# WHAT IS BEING ASKED
Below are the records; extract from them the line containing "ATOM 79 O O" to the line containing "11.624 1.00 90.88 15 LYS A N 1", both lines included, exactly and with no pictures.

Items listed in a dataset
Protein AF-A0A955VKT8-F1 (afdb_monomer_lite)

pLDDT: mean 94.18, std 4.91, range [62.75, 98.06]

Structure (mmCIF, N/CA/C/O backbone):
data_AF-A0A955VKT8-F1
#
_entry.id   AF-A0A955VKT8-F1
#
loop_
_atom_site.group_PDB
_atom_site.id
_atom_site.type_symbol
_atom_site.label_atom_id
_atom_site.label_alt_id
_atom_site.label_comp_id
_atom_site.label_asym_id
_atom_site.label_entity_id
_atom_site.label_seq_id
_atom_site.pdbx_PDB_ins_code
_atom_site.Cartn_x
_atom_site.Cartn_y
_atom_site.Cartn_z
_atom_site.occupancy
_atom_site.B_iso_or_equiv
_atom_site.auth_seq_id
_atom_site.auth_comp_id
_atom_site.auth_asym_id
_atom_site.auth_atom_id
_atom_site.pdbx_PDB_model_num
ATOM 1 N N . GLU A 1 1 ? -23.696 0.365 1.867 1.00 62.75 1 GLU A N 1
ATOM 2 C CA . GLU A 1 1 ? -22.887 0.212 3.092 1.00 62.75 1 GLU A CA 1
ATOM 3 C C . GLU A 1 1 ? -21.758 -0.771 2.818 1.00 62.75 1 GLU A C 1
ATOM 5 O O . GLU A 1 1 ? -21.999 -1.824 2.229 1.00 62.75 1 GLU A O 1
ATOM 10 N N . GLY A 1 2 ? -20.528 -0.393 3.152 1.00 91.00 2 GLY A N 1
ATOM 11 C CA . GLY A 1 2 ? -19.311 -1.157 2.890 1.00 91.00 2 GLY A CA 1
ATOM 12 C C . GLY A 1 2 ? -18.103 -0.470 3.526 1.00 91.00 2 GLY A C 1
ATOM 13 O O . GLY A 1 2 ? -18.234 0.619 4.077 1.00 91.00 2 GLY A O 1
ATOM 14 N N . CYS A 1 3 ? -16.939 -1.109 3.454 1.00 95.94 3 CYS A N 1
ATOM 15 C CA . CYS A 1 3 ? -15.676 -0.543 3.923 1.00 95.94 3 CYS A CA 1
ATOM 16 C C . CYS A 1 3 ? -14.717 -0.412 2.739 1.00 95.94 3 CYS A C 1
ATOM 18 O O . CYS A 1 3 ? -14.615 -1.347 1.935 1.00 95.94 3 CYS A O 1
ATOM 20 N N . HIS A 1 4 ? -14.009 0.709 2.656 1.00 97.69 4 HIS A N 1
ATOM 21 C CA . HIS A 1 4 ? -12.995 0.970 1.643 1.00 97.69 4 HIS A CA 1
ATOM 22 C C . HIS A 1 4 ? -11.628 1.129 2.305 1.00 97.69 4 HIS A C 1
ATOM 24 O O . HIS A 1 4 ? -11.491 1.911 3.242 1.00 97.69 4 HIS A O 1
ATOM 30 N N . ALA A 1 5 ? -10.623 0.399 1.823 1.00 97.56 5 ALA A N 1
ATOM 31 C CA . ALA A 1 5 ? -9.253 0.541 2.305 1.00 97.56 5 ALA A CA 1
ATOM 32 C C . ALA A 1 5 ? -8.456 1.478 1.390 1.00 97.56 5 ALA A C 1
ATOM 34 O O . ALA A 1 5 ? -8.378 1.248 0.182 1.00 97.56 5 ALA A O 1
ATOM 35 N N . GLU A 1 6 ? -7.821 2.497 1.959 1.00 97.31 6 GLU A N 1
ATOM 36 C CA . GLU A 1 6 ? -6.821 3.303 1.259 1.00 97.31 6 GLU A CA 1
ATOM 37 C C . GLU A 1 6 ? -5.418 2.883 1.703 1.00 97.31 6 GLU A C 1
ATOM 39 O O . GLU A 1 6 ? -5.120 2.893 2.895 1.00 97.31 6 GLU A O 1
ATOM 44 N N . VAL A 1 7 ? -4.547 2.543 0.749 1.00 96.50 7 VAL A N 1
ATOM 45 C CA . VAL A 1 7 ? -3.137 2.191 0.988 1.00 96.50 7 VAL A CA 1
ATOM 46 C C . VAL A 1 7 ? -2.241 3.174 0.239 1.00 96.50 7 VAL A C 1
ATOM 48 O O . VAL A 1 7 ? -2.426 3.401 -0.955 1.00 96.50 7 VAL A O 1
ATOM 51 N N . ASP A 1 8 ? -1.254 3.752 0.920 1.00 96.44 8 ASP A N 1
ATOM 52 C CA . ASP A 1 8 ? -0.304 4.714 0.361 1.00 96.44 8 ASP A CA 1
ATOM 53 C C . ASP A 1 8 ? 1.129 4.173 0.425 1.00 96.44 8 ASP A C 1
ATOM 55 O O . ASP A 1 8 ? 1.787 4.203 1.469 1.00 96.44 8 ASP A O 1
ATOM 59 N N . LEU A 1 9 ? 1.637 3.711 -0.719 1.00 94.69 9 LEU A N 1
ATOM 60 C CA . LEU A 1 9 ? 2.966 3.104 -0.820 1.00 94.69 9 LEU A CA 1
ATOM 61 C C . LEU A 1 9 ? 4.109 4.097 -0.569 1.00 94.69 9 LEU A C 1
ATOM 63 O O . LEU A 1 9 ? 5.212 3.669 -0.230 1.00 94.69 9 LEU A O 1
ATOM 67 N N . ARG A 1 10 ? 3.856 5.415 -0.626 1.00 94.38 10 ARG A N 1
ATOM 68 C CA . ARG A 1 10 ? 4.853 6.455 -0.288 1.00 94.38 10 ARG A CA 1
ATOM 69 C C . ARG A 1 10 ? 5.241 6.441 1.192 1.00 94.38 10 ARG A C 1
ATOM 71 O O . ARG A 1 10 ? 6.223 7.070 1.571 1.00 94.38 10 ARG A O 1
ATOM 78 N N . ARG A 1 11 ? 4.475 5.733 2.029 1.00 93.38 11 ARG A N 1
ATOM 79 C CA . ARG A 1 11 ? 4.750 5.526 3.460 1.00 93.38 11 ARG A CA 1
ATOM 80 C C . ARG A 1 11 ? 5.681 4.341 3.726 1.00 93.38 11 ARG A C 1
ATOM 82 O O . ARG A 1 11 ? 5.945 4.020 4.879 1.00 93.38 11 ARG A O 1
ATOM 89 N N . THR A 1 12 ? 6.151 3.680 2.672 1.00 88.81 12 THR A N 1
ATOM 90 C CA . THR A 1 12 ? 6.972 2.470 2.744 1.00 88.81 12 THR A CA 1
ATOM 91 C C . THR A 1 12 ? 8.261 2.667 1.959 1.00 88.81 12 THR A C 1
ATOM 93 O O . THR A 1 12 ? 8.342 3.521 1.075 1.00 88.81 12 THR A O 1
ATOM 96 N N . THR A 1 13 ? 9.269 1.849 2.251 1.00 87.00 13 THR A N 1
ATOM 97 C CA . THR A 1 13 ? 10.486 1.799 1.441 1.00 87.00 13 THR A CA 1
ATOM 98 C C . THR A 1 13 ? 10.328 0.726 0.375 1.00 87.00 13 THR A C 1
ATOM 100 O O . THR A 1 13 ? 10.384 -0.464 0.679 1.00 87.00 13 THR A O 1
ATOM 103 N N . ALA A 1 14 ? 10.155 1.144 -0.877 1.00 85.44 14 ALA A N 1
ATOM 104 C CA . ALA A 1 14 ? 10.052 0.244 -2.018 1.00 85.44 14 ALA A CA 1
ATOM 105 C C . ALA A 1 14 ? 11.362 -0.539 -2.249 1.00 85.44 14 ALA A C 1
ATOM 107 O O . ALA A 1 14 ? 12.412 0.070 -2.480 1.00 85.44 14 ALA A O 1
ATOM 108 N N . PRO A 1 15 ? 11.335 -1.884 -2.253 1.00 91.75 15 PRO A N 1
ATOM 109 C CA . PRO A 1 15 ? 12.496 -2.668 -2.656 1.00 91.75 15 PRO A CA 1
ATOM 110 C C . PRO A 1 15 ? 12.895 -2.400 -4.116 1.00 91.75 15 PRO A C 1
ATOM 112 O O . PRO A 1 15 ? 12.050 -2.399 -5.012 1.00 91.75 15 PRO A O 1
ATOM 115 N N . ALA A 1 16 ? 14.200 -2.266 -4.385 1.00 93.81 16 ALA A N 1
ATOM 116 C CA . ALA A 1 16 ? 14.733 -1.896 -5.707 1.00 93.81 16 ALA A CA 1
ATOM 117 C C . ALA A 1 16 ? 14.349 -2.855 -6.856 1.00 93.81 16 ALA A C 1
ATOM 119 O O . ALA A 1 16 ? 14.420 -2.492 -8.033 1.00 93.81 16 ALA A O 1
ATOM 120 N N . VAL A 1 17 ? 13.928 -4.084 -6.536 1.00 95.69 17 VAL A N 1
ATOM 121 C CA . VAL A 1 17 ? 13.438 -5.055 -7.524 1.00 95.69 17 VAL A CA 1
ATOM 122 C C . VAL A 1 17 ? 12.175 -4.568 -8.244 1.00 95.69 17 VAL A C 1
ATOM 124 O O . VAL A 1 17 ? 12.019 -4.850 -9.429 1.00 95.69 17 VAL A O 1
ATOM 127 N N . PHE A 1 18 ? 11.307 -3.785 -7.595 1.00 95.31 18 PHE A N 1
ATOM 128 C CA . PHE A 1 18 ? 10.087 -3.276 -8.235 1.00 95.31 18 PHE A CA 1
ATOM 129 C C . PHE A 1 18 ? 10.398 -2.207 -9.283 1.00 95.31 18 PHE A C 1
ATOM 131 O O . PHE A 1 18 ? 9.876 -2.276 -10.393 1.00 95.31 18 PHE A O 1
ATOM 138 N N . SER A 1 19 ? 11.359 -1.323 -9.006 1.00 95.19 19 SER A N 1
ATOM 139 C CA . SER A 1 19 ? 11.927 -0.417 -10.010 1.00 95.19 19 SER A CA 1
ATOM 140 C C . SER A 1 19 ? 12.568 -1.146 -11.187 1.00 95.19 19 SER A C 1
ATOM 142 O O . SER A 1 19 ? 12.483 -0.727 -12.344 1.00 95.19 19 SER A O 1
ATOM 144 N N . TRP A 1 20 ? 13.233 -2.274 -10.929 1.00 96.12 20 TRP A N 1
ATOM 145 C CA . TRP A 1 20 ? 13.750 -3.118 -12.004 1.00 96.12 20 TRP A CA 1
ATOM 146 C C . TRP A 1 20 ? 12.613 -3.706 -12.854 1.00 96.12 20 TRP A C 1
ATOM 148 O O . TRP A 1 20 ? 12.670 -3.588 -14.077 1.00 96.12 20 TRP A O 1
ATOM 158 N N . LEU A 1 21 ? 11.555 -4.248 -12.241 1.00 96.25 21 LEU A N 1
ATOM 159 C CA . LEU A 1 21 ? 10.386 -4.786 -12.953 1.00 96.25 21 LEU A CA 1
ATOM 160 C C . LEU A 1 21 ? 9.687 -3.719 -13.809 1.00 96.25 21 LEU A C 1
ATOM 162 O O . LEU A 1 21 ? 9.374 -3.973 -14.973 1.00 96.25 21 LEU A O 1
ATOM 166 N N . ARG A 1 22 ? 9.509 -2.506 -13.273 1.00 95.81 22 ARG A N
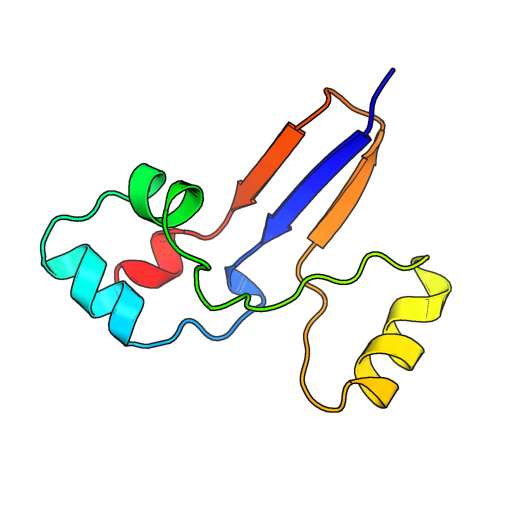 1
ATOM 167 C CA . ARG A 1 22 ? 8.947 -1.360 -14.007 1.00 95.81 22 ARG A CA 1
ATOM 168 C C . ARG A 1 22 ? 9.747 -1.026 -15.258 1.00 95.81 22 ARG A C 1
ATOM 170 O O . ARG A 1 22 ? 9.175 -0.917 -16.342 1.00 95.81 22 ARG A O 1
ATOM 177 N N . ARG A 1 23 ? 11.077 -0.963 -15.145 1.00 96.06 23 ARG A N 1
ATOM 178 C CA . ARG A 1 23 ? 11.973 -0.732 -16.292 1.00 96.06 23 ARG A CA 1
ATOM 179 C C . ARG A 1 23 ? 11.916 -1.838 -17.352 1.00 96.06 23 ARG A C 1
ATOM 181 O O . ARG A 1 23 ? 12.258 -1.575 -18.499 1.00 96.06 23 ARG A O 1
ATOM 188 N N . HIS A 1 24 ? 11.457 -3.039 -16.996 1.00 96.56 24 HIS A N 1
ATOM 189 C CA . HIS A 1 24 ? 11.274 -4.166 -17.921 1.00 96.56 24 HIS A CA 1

==

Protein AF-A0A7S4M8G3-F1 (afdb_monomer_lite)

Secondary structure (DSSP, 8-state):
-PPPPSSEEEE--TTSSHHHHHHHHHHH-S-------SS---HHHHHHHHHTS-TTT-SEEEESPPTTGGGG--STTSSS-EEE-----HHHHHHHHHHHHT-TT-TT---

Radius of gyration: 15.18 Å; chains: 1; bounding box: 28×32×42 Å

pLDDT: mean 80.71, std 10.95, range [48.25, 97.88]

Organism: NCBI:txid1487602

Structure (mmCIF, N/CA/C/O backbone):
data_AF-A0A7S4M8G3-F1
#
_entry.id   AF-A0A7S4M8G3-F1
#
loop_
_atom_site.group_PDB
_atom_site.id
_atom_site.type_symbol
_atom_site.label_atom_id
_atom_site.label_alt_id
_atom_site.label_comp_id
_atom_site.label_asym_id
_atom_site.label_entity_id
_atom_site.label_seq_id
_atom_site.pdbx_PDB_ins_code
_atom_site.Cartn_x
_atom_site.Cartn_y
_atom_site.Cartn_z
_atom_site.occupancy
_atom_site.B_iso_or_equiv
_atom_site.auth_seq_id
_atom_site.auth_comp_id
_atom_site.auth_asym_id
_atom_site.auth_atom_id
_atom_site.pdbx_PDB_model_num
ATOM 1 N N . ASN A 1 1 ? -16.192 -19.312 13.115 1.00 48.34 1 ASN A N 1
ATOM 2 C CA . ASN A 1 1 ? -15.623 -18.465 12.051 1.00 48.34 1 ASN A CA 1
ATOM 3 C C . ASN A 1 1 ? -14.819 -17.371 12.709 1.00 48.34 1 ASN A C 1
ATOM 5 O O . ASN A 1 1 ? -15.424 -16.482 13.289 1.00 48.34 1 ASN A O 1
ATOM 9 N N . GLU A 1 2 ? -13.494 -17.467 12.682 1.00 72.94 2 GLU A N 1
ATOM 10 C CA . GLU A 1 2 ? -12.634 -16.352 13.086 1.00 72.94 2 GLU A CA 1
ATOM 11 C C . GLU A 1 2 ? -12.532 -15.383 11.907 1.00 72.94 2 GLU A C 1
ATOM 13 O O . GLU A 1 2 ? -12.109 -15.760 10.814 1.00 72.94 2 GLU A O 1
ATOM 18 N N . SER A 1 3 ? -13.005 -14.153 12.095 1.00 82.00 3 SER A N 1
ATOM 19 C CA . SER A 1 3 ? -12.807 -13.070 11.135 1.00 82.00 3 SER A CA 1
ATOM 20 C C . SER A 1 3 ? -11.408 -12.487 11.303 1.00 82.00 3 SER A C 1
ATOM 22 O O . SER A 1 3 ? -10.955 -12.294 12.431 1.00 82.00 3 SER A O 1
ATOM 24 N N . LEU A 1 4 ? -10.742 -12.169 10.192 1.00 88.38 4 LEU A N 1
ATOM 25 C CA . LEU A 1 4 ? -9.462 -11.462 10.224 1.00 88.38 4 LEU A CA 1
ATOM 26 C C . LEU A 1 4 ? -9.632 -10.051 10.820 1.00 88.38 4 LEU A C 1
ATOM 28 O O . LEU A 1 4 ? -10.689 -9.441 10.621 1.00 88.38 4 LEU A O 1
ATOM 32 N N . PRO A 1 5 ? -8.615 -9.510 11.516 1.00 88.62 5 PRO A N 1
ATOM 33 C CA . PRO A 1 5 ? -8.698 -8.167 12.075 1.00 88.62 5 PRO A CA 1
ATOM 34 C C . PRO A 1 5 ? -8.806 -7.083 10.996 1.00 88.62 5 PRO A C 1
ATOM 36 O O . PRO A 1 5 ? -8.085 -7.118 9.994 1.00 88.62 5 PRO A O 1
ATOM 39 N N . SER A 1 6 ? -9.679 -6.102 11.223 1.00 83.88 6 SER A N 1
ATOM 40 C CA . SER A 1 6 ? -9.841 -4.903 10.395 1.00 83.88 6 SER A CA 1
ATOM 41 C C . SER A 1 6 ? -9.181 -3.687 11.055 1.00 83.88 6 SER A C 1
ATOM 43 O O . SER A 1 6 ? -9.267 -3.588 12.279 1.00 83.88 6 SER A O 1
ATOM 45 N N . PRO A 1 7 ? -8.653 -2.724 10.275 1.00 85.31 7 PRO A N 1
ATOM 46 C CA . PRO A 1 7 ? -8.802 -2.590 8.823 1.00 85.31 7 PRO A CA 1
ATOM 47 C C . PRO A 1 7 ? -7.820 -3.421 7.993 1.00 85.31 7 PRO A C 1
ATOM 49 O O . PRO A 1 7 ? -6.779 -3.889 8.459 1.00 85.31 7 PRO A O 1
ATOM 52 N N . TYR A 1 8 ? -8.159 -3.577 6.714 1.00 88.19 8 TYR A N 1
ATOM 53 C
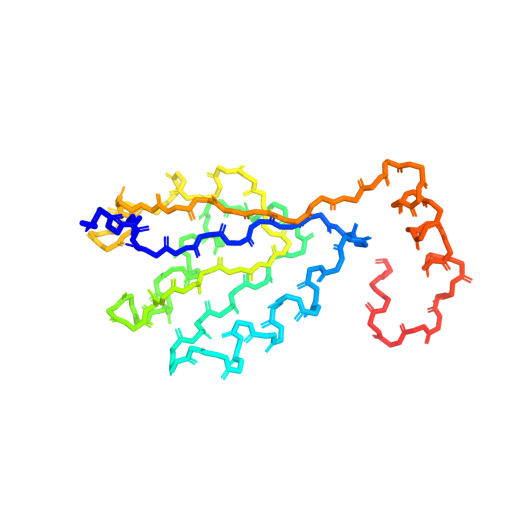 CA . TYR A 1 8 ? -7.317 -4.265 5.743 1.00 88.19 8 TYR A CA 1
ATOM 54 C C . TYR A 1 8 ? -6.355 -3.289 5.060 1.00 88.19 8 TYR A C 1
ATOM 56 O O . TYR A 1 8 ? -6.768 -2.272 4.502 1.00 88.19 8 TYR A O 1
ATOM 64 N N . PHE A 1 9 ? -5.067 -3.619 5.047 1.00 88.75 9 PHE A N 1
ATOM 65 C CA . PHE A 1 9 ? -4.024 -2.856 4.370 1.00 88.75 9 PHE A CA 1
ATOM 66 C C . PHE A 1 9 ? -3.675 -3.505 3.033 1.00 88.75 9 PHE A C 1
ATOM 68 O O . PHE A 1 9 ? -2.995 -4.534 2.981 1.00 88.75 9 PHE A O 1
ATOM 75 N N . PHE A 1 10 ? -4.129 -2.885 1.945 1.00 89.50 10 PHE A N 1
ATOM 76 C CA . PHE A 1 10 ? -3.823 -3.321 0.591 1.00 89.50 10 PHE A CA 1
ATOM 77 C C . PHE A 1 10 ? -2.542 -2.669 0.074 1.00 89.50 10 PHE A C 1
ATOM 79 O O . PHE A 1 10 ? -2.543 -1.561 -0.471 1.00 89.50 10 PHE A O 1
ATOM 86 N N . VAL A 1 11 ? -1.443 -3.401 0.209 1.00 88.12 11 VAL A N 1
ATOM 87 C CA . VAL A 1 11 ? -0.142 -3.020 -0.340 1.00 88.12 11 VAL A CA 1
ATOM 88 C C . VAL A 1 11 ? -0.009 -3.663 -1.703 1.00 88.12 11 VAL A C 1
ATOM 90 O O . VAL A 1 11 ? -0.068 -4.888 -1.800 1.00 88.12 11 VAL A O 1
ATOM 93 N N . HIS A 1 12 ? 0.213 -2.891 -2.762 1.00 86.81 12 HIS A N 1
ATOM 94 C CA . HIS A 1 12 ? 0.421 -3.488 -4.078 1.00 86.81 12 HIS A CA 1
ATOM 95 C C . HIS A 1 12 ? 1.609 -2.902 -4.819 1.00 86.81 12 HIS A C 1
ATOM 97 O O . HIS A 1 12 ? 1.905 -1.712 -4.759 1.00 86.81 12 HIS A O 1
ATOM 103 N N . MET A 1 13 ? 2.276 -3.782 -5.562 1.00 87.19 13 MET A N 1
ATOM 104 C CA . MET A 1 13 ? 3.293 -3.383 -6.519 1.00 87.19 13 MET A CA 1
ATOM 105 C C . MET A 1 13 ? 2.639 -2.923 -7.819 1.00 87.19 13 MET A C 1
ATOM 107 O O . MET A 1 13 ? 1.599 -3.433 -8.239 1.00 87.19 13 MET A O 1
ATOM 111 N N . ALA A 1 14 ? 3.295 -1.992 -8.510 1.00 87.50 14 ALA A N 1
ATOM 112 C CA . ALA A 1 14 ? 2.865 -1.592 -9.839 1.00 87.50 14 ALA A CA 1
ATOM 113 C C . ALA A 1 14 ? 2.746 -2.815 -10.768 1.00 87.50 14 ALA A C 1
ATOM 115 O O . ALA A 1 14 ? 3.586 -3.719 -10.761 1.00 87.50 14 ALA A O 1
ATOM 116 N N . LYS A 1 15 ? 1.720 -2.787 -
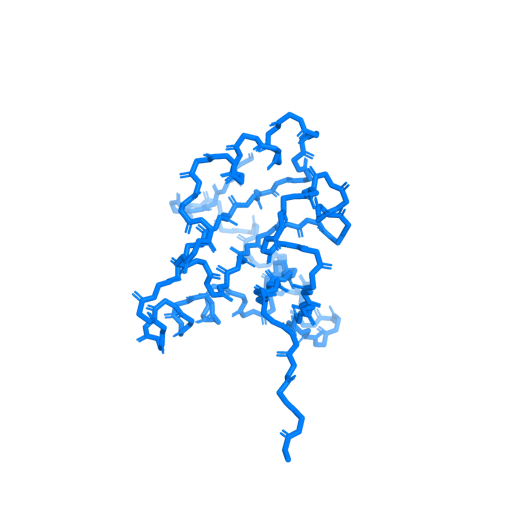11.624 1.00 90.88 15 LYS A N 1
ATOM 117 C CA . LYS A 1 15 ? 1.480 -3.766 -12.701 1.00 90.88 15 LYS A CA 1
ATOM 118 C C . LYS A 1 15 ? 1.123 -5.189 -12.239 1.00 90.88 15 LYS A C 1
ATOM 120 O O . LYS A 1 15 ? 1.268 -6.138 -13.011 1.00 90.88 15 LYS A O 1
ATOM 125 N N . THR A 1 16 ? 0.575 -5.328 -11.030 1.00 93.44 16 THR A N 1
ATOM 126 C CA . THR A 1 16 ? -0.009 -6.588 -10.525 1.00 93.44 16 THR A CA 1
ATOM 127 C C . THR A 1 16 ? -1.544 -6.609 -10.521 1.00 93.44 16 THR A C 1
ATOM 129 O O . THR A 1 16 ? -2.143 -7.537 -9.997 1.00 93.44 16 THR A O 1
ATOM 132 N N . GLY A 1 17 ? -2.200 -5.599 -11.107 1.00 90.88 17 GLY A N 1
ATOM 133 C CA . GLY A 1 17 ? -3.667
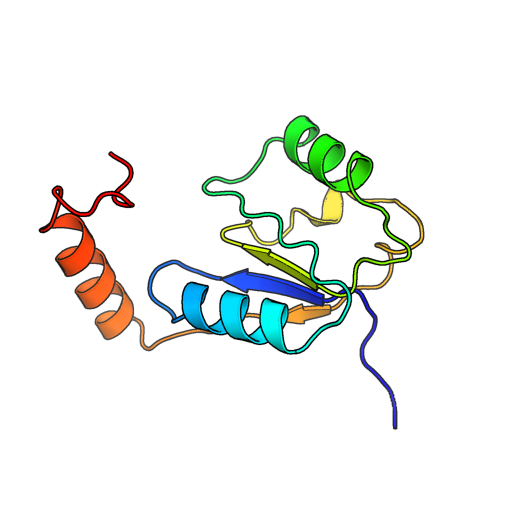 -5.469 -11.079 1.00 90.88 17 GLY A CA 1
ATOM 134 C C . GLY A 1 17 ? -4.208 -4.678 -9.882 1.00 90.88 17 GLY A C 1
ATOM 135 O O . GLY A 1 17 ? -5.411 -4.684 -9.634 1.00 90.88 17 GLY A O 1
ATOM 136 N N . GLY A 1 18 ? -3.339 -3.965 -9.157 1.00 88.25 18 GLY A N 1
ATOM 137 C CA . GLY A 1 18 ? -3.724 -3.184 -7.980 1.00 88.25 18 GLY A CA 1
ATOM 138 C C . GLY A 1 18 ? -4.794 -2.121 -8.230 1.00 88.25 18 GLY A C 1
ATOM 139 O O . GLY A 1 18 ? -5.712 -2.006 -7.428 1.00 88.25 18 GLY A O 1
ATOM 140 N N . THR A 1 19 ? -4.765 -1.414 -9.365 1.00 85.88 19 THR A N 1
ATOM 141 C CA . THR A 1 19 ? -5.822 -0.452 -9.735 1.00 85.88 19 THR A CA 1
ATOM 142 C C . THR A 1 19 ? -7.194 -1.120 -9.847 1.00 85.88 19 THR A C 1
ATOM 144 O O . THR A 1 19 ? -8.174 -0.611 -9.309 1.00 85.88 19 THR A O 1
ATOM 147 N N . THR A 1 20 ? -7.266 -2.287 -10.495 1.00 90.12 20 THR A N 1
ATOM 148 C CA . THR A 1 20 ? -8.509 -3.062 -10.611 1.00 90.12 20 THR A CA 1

# RESPONSE
ATOM 79 O O . PHE A 1 10 ? -2.543 -1.561 -0.471 1.00 89.50 10 PHE A O 1
ATOM 86 N N . VAL A 1 11 ? -1.443 -3.401 0.209 1.00 88.12 11 VAL A N 1
ATOM 87 C CA . VAL A 1 11 ? -0.142 -3.020 -0.340 1.00 88.12 11 VAL A CA 1
ATOM 88 C C . VAL A 1 11 ? -0.009 -3.663 -1.703 1.00 88.12 11 VAL A C 1
ATOM 90 O O . VAL A 1 11 ? -0.068 -4.888 -1.800 1.00 88.12 11 VAL A O 1
ATOM 93 N N . HIS A 1 12 ? 0.213 -2.891 -2.762 1.00 86.81 12 HIS A N 1
ATOM 94 C CA . HIS A 1 12 ? 0.421 -3.488 -4.078 1.00 86.81 12 HIS A CA 1
ATOM 95 C C . HIS A 1 12 ? 1.609 -2.902 -4.819 1.00 86.81 12 HIS A C 1
ATOM 97 O O . HIS A 1 12 ? 1.905 -1.712 -4.759 1.00 86.81 12 HIS A O 1
ATOM 103 N N . MET A 1 13 ? 2.276 -3.782 -5.562 1.00 87.19 13 MET A N 1
ATOM 104 C CA . MET A 1 13 ? 3.293 -3.383 -6.519 1.00 87.19 13 MET A CA 1
ATOM 105 C C . MET A 1 13 ? 2.639 -2.923 -7.819 1.00 87.19 13 MET A C 1
ATOM 107 O O . MET A 1 13 ? 1.599 -3.433 -8.239 1.00 87.19 13 MET A O 1
ATOM 111 N N . ALA A 1 14 ? 3.295 -1.992 -8.510 1.00 87.50 14 ALA A N 1
ATOM 112 C CA . ALA A 1 14 ? 2.865 -1.592 -9.839 1.00 87.50 14 ALA A CA 1
ATOM 113 C C . ALA A 1 14 ? 2.746 -2.815 -10.768 1.00 87.50 14 ALA A C 1
ATOM 115 O O . ALA A 1 14 ? 3.586 -3.719 -10.761 1.00 87.50 14 ALA A O 1
ATOM 116 N N . LYS A 1 15 ? 1.720 -2.787 -
11.624 1.00 90.88 15 LYS A N 1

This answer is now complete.